_Your goal_: Copy out again, unchanged, the listing below from the line that has "ATOM 23 N N" through the line that has "ATOM 27 O O".

_Excerpted data_:

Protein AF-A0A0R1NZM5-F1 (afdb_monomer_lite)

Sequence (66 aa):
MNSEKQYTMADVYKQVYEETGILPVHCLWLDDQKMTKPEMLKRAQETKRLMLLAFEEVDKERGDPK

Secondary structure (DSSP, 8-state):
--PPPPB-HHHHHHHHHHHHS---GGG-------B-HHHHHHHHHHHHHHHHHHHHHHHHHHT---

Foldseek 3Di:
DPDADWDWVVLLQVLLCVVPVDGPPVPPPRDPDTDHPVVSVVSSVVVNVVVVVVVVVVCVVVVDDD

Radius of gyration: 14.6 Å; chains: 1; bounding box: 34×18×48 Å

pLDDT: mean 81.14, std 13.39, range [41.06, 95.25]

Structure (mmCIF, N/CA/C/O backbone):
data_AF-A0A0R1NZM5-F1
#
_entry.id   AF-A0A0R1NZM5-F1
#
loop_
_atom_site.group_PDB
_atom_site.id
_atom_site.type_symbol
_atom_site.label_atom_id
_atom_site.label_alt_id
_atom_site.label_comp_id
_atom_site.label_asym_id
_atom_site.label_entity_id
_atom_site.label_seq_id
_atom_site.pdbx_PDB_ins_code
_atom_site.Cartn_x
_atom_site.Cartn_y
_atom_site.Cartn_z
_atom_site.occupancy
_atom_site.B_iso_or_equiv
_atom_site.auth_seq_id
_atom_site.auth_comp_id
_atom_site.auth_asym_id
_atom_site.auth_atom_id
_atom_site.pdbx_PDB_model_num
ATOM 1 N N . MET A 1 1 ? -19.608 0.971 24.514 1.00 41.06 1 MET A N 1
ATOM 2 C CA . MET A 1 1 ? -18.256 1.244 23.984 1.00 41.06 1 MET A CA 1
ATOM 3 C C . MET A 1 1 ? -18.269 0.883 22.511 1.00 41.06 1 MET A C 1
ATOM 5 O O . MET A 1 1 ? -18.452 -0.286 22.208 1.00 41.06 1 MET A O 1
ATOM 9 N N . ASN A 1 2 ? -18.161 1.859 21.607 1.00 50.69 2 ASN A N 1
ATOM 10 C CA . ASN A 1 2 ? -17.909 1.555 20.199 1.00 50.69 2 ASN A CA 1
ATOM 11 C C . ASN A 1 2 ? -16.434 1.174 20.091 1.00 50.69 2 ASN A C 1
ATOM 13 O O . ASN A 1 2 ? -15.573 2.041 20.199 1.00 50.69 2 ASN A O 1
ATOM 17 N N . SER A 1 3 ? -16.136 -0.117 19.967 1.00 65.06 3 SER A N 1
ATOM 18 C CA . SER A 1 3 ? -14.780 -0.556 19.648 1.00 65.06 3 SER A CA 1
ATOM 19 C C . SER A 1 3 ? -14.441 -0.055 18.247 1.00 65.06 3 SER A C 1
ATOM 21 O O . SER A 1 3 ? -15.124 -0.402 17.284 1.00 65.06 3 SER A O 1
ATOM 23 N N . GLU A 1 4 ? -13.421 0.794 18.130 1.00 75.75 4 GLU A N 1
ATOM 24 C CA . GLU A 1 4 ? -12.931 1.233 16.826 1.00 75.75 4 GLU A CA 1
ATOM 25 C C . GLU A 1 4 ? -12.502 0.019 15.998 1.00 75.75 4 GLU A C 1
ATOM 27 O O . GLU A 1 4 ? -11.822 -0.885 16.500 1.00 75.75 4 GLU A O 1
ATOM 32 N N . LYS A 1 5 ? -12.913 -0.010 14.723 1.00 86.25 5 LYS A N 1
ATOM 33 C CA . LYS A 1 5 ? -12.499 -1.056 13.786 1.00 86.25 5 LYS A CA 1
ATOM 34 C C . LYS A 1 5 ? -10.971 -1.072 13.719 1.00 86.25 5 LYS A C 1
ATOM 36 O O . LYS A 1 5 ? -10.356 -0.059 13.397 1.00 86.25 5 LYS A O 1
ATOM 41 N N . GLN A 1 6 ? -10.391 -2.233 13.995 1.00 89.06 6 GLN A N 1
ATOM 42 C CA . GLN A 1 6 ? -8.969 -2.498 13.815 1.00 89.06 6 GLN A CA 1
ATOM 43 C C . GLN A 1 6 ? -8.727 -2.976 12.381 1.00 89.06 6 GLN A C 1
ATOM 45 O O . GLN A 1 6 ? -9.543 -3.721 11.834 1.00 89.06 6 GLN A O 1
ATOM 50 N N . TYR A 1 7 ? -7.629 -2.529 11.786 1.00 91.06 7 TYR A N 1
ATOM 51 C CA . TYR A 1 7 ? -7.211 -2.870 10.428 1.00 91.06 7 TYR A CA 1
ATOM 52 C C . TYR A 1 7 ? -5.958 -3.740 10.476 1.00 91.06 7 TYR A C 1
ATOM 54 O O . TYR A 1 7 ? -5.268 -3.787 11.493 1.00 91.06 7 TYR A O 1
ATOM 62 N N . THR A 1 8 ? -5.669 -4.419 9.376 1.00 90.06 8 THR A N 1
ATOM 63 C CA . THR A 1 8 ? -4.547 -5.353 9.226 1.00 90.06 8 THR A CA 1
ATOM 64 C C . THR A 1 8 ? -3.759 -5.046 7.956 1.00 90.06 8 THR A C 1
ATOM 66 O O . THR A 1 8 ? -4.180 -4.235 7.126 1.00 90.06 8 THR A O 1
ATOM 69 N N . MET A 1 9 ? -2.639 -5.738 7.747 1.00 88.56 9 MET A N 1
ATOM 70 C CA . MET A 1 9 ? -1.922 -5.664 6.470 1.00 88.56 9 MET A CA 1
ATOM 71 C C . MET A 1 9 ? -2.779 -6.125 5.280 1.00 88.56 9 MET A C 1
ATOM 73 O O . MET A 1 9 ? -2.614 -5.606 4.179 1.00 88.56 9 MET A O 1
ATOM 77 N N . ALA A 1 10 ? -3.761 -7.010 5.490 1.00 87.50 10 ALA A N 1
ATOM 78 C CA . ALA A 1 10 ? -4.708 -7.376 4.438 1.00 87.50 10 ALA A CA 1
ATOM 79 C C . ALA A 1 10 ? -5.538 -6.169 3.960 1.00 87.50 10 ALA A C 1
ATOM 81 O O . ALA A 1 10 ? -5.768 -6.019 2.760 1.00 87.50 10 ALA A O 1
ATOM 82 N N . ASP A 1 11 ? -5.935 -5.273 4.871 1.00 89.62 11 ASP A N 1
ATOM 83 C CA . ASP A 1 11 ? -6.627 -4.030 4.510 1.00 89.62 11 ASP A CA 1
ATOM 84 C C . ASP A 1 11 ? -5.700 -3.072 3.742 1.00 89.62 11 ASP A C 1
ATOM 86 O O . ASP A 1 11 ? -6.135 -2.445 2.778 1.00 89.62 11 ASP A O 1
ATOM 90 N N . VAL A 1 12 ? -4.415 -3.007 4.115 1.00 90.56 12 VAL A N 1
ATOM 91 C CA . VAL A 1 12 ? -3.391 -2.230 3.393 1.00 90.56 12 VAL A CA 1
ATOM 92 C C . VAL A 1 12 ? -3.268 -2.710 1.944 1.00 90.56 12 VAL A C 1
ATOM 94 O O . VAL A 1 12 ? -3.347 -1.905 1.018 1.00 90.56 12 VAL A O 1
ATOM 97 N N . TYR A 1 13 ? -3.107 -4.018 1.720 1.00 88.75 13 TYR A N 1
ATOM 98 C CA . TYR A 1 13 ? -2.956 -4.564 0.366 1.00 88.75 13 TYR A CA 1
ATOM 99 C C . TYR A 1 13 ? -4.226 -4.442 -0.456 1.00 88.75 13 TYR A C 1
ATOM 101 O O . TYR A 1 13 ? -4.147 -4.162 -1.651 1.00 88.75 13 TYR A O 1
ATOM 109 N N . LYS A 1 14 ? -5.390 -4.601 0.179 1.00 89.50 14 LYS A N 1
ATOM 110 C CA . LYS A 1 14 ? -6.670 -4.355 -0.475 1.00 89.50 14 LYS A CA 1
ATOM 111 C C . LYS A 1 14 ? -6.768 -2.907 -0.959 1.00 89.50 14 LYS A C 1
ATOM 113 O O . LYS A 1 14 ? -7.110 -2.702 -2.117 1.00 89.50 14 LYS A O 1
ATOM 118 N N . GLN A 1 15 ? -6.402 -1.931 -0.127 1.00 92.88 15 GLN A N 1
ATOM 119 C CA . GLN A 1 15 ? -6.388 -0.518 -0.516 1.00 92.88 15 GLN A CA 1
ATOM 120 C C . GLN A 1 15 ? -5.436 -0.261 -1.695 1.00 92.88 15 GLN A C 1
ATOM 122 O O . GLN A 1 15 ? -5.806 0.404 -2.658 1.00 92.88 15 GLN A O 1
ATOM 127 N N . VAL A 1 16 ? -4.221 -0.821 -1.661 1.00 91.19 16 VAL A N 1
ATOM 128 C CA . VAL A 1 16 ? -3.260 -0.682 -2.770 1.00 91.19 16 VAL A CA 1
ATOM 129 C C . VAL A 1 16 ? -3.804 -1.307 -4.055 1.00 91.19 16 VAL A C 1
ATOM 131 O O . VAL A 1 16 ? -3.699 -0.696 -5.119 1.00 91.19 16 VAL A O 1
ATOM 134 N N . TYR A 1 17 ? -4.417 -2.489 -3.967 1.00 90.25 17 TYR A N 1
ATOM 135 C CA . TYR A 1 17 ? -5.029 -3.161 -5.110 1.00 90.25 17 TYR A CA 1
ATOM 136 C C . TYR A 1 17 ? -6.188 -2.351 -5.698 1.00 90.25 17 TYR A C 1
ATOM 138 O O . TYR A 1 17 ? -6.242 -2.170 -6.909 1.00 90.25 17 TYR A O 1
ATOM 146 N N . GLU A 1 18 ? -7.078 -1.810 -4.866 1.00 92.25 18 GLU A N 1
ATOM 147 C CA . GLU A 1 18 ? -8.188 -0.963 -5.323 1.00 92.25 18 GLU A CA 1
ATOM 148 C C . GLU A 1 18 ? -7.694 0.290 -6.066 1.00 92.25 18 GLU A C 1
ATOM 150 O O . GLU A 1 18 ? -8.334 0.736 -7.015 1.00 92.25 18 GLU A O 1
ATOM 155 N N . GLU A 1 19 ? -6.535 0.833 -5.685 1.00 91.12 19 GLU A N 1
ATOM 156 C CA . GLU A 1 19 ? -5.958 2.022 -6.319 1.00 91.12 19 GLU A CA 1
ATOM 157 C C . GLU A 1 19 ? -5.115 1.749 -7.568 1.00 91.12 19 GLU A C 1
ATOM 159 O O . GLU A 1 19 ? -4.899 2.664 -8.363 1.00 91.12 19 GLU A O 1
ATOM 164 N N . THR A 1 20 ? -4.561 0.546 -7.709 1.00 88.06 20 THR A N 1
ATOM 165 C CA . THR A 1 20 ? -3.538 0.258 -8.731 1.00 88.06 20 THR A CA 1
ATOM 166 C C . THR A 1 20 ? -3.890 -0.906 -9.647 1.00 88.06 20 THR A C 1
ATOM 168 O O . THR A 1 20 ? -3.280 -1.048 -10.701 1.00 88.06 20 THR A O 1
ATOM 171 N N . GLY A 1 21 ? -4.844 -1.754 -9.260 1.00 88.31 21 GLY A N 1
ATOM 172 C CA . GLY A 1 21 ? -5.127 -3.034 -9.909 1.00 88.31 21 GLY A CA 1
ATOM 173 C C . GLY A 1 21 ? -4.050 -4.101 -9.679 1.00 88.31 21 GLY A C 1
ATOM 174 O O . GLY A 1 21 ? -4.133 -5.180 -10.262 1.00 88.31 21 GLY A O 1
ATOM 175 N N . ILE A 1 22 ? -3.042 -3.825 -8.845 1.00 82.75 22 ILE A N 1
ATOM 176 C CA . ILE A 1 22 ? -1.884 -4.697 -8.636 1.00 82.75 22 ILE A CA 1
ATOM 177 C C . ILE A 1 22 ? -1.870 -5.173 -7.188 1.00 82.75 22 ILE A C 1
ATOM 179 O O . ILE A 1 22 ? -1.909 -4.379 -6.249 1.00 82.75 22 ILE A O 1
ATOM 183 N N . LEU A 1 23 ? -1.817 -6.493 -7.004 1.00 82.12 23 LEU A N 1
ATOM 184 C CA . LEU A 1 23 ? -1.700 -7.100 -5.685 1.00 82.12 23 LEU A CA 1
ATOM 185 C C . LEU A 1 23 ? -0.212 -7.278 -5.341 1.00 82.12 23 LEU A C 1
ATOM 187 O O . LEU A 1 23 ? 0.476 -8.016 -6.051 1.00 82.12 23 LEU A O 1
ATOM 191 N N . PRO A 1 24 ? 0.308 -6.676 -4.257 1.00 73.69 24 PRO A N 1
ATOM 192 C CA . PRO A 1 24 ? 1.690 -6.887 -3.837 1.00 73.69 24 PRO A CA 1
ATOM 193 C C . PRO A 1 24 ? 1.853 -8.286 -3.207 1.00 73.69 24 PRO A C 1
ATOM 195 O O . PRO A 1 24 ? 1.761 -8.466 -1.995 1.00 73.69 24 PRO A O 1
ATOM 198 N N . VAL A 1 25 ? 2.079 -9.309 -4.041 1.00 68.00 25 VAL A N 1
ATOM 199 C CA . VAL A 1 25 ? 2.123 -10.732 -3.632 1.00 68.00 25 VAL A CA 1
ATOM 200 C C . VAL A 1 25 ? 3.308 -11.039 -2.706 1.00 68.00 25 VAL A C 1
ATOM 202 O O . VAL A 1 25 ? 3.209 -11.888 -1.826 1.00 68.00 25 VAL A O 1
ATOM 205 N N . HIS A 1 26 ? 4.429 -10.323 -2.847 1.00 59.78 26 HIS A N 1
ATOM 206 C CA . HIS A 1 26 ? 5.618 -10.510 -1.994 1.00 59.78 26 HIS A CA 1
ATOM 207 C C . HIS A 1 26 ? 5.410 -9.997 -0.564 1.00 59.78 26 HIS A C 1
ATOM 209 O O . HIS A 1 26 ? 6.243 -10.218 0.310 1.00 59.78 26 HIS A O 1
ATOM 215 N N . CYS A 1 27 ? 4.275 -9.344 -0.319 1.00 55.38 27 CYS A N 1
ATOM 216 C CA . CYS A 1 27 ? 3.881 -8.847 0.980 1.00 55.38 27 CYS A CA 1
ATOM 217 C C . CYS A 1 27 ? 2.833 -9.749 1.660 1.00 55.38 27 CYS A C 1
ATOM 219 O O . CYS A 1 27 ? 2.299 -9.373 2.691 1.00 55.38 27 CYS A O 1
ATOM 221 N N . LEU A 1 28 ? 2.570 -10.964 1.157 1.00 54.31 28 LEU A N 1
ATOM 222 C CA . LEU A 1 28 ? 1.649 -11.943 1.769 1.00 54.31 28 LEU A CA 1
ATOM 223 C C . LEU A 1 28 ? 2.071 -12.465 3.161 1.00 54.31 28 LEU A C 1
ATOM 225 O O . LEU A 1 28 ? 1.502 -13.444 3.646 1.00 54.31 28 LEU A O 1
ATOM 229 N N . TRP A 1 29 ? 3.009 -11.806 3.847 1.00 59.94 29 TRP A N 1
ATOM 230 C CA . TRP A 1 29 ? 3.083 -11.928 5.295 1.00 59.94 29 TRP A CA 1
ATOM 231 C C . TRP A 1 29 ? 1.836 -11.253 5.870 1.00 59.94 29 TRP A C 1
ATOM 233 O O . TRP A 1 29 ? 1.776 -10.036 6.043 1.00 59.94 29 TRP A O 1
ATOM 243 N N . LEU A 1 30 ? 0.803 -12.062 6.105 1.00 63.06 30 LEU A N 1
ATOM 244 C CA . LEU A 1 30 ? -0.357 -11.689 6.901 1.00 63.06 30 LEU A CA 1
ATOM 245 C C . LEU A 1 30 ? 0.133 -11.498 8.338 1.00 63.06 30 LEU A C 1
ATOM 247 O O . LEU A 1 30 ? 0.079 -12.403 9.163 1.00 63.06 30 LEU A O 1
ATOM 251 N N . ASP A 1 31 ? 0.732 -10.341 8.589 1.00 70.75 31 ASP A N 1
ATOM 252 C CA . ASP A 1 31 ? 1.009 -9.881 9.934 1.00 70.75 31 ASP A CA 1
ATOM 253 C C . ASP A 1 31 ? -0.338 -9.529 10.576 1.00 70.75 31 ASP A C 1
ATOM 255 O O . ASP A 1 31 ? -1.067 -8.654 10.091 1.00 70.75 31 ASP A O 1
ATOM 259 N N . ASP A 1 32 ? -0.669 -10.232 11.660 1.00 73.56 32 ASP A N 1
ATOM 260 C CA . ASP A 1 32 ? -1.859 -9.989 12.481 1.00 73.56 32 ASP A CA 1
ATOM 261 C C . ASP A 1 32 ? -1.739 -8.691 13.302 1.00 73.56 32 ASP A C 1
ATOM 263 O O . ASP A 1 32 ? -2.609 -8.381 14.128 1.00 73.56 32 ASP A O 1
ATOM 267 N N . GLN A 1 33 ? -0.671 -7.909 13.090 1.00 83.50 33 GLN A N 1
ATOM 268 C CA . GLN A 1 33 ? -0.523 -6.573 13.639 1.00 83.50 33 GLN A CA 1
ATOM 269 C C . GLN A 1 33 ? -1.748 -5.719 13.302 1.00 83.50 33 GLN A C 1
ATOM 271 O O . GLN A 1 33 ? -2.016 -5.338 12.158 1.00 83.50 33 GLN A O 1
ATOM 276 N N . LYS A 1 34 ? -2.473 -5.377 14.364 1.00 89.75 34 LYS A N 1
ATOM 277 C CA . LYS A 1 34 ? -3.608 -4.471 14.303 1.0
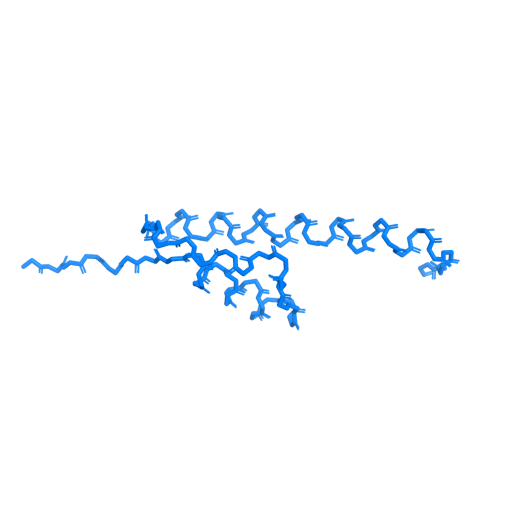0 89.75 34 LYS A CA 1
ATOM 278 C C . LYS A 1 34 ? -3.123 -3.032 14.219 1.00 89.75 34 LYS A C 1
ATOM 280 O O . LYS A 1 34 ? -2.157 -2.657 14.880 1.00 89.75 34 LYS A O 1
ATOM 285 N N . MET A 1 35 ? -3.822 -2.232 13.428 1.00 91.12 35 MET A N 1
ATOM 286 C CA . MET A 1 35 ? -3.544 -0.812 1
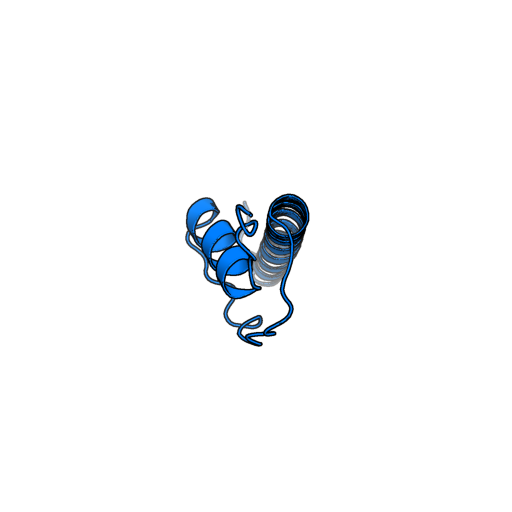3.260 1.00 91.12 35 MET A CA 1
ATOM 287 C C . MET A 1 35 ? -4.831 0.006 13.198 1.00 91.12 35 MET A C 1
ATOM 289 O O . MET A 1 35 ? -5.913 -0.491 12.863 1.00 91.12 35 MET A O 1
ATOM 293 N N . THR A 1 36 ? -4.706 1.288 13.510 1.00 94.06 36 THR A N 1
ATOM 294 C CA . THR A 1 36 ? -5.764 2.280 13.332 1.00 94.06 36 THR A CA 1
ATOM 295 C C . THR A 1 36 ? -5.971 2.598 11.846 1.00 94.06 36 THR A C 1
ATOM 297 O O . THR A 1 36 ? -5.122 2.321 10.995 1.00 94.06 
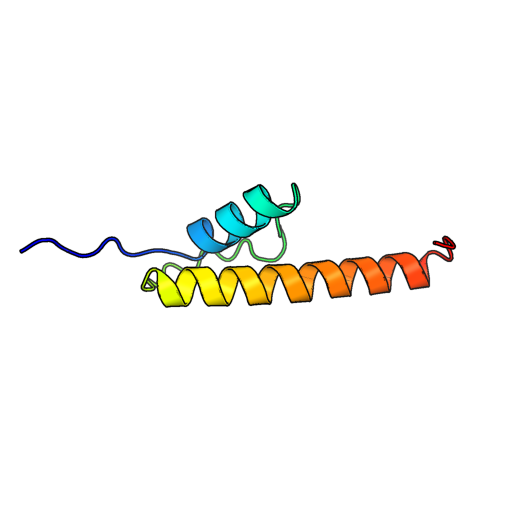36 THR A O 1
ATOM 300 N N . LYS A 1 37 ? -7.104 3.224 11.502 1.00 93.25 37 LYS A N 1
ATOM 301 C CA . LYS A 1 37 ? -7.379 3.633 10.113 1.00 93.25 37 LYS A CA 1
ATOM 302 C C . LYS A 1 37 ? -6.303 4.578 9.540 1.00 93.25 37 LYS A C 1
ATOM 304 O O . LYS A 1 37 ? -5.887 4.341 8.407 1.00 93.25 37 LYS A O 1
ATOM 309 N N . PRO A 1 38 ? -5.841 5.629 10.255 1.00 94.62 38 PRO A N 1
ATOM 310 C CA . PRO A 1 38 ? -4.800 6.515 9.730 1.00 94.62 38 PRO A CA 1
ATOM 311 C C . PRO A 1 38 ? -3.472 5.796 9.469 1.00 94.62 38 PRO A C 1
ATOM 313 O O . PRO A 1 38 ? -2.833 6.050 8.450 1.00 94.62 38 PRO A O 1
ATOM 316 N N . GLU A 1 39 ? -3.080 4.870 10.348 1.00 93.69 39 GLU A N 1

_Response area_:
ATOM 23 N N . GLU A 1 4 ? -13.421 0.794 18.130 1.00 75.75 4 GLU A N 1
ATOM 24 C CA . GLU A 1 4 ? -12.931 1.233 16.826 1.00 75.75 4 GLU A CA 1
ATOM 25 C C . GLU A 1 4 ? -12.502 0.019 15.998 1.00 75.75 4 GLU A C 1
ATOM 27 O O . GLU A 1 4 ? -11.822 -0.885 16.500 1.00 75.75 4 GLU A O 1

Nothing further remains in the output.